Le retour du panneau des ateliers de restauration s’assortit d’une petite mais très riche exposition (soixante-trois pièces) qui contextualise l’œuvre dans son époque. Sophie Caron, sa commissaire, résume la découverte ainsi : il s’agit d’un livre plus que d’un tableau. Lorsqu’on le voit accroché en hauteur au mur, comme il l’était autrefois, sa conception et ses points de vue multiples déroutent. Une fois l’œuvre posée à plat dans les ateliers de restauration, Sophie Caron a constaté que la meilleure façon de la regarder, ce n’était pas de lever la tête, mais au contraire de se pencher dessus. D’où la disposition assez basse dans l’exposition, où le panneau n’est pas fixé à la cimaise, mais présenté sur un socle, ce qui permet de le contourner.

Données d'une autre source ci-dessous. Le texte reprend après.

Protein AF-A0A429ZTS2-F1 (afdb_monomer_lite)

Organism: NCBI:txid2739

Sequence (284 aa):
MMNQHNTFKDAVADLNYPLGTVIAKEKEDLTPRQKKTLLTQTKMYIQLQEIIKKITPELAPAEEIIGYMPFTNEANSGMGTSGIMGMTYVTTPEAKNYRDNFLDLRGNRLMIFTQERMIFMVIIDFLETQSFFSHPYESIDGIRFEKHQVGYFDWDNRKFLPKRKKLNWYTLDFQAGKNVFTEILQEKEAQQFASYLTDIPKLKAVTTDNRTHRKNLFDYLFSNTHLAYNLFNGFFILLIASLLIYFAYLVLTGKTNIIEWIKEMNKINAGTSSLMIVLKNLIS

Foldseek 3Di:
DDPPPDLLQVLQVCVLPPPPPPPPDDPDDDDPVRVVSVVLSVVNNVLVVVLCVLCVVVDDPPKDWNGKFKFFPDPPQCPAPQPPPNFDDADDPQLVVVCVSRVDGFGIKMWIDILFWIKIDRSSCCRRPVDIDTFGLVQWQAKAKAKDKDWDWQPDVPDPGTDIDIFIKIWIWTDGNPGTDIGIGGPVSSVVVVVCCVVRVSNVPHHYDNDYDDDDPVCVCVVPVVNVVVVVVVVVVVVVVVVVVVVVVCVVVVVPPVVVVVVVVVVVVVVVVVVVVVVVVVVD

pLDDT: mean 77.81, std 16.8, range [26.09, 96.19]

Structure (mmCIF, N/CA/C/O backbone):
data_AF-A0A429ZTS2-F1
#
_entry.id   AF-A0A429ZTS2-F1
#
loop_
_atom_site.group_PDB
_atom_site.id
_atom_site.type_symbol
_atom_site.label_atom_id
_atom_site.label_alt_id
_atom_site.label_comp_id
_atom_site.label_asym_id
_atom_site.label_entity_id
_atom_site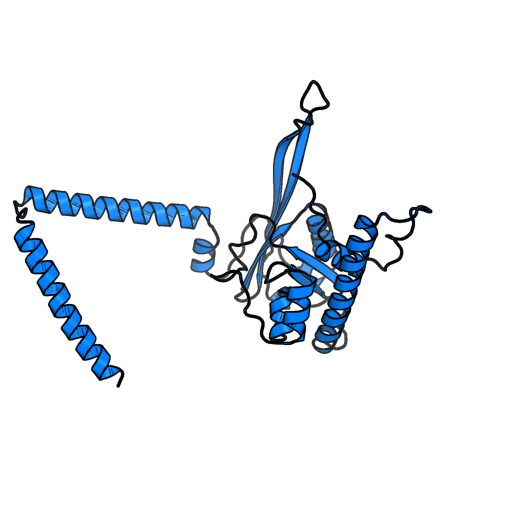.label_seq_id
_atom_site.pdbx_PDB_ins_code
_atom_site.Cartn_x
_atom_site.Cartn_y
_atom_site.Cartn_z
_atom_site.occupancy
_atom_site.B_iso_or_equiv
_atom_site.auth_seq_id
_atom_site.auth_comp_id
_atom_site.auth_asym_id
_atom_site.auth_atom_id
_atom_site.pdbx_PDB_model_num
ATOM 1 N N . MET A 1 1 ? -3.998 22.492 -5.317 1.00 33.19 1 MET A N 1
ATOM 2 C CA . MET A 1 1 ? -2.923 21.514 -5.050 1.00 33.19 1 MET A CA 1
ATOM 3 C C . MET A 1 1 ? -2.497 20.923 -6.380 1.00 33.19 1 MET A C 1
ATOM 5 O O . MET A 1 1 ? -3.360 20.471 -7.122 1.00 33.19 1 MET A O 1
ATOM 9 N N . MET A 1 2 ? -1.217 21.051 -6.736 1.00 26.09 2 MET A N 1
ATOM 10 C CA . MET A 1 2 ? -0.664 20.465 -7.960 1.00 26.09 2 MET A CA 1
ATOM 11 C C . MET A 1 2 ? -0.826 18.947 -7.900 1.00 26.09 2 MET A C 1
ATOM 13 O O . MET A 1 2 ? -0.421 18.337 -6.917 1.00 26.09 2 MET A O 1
ATOM 17 N N . ASN A 1 3 ? -1.398 18.367 -8.953 1.00 36.69 3 ASN A N 1
ATOM 18 C CA . ASN A 1 3 ? -1.336 16.936 -9.219 1.00 36.69 3 ASN A CA 1
ATOM 19 C C . ASN A 1 3 ? 0.155 16.604 -9.407 1.00 36.69 3 ASN A C 1
ATOM 21 O O . ASN A 1 3 ? 0.718 16.863 -10.472 1.00 36.69 3 ASN A O 1
ATOM 25 N N . GLN A 1 4 ? 0.843 16.196 -8.338 1.00 47.44 4 GLN A N 1
ATOM 26 C CA . GLN A 1 4 ? 2.227 15.757 -8.444 1.00 47.44 4 GLN A CA 1
ATOM 27 C C . GLN A 1 4 ? 2.201 14.453 -9.238 1.00 47.44 4 GLN A C 1
ATOM 29 O O . GLN A 1 4 ? 1.651 13.455 -8.786 1.00 47.44 4 GLN A O 1
ATOM 34 N N . HIS A 1 5 ? 2.723 14.506 -10.461 1.00 61.09 5 HIS A N 1
ATOM 35 C CA . HIS A 1 5 ? 2.886 13.344 -11.325 1.00 61.09 5 HIS A CA 1
ATOM 36 C C . HIS A 1 5 ? 3.691 12.289 -10.564 1.00 61.09 5 HIS A C 1
ATOM 38 O O . HIS A 1 5 ? 4.834 12.547 -10.178 1.00 61.09 5 HIS A O 1
ATOM 44 N N . ASN A 1 6 ? 3.077 11.140 -10.300 1.00 77.00 6 ASN A N 1
ATOM 45 C CA . ASN A 1 6 ? 3.665 10.096 -9.482 1.00 77.00 6 ASN A CA 1
ATOM 46 C C . ASN A 1 6 ? 4.110 8.952 -10.388 1.00 77.00 6 ASN A C 1
ATOM 48 O O . ASN A 1 6 ? 3.323 8.073 -10.727 1.00 77.00 6 ASN A O 1
ATOM 52 N N . THR A 1 7 ? 5.396 8.961 -10.741 1.00 80.94 7 THR A N 1
ATOM 53 C CA . THR A 1 7 ? 5.994 8.013 -11.691 1.00 80.94 7 THR A CA 1
ATOM 54 C C . THR A 1 7 ? 5.798 6.549 -11.303 1.00 80.94 7 THR A C 1
ATOM 56 O O . THR A 1 7 ? 5.818 5.693 -12.180 1.00 80.94 7 THR A O 1
ATOM 59 N N . PHE A 1 8 ? 5.607 6.247 -10.013 1.00 84.62 8 PHE A N 1
ATOM 60 C CA . PHE A 1 8 ? 5.266 4.900 -9.558 1.00 84.62 8 PHE A CA 1
ATOM 61 C C . PHE A 1 8 ? 3.835 4.515 -9.933 1.00 84.62 8 PHE A C 1
ATOM 63 O O . PHE A 1 8 ? 3.630 3.462 -10.532 1.00 84.62 8 PHE A O 1
ATOM 70 N N . LYS A 1 9 ? 2.855 5.381 -9.648 1.00 85.56 9 LYS A N 1
ATOM 71 C CA . LYS A 1 9 ? 1.455 5.136 -10.024 1.00 85.56 9 LYS A CA 1
ATOM 72 C C . LYS A 1 9 ? 1.296 4.994 -11.537 1.00 85.56 9 LYS A C 1
ATOM 74 O O . LYS A 1 9 ? 0.575 4.108 -11.982 1.00 85.56 9 LYS A O 1
ATOM 79 N N . ASP A 1 10 ? 2.009 5.814 -12.306 1.00 83.25 10 ASP A N 1
ATOM 80 C CA . ASP A 1 10 ? 1.983 5.752 -13.771 1.00 83.25 10 ASP A CA 1
ATOM 81 C C . ASP A 1 10 ? 2.600 4.445 -14.292 1.00 83.25 10 ASP A C 1
ATOM 83 O O . ASP A 1 10 ? 1.991 3.754 -15.103 1.00 83.25 10 ASP A O 1
ATOM 87 N N . ALA A 1 11 ? 3.757 4.038 -13.759 1.00 83.50 11 ALA A N 1
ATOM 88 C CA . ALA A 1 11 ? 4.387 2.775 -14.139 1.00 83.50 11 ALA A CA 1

Pourquoi ce choix ? Parce que l’envers du panneau est peint aussi, avec une image abstraite étonnante révélée par la restauration, qui évoque les marbrures d’une pierre qu’on serait bien incapable – des géologues s’y sont essayés – d’identifier. La conclusion est évidente, ce tableau n’était pas fait pour être vu, mais pour être lu. Cette posture courbée du visiteur lui permet d’apprécier pleinement les détails, qui fourmillent, particulièrement dans le paysage de l’arrière-plan.
D’où cette autre hypothèse, plus hasardeuse, mais très séduisante : la clé de lecture serait donnée par ces deux petits personnages peints au second plan, vus de dos. L’un est vêtu de bleu et se tient droit, un bâton en main, signe de maîtrise. L’autre est penché sur le créneau d’une muraille et regarde vers le bas. Le premier, c’est Van Eyck, et le second, c’est vous, qui regardez enfin l’œuvre comme le peintre voulait qu’elle le soit.
Une cité idéale
Car au fond, à quoi ce tableau était-il destiné ? D’abord, à sauver l’âme de son commanditaire, qui, semble-t-il, avait bien des choses à se faire pardonner (c’est aussi à cette fin, et sur l’instigation de sa pieuse épouse, qu’il fit construire les hospices de Beaune [Côte-d’Or]). Chancelier du duc de Bourgogne Philippe le Bon, Rolin, priant humblement penché sur cette image, pouvait voir dans le paysage du côté gauche d’un fleuve sinueux les effets d’un bon gouvernement, une cité prospère, des coteaux plantés de vigne et, sur l’autre rive, passé un pont qui y mène – tous les personnages l’empruntant semblent aller dans ce sens –, une cité idéale qui pourrait être la Jérusalem céleste.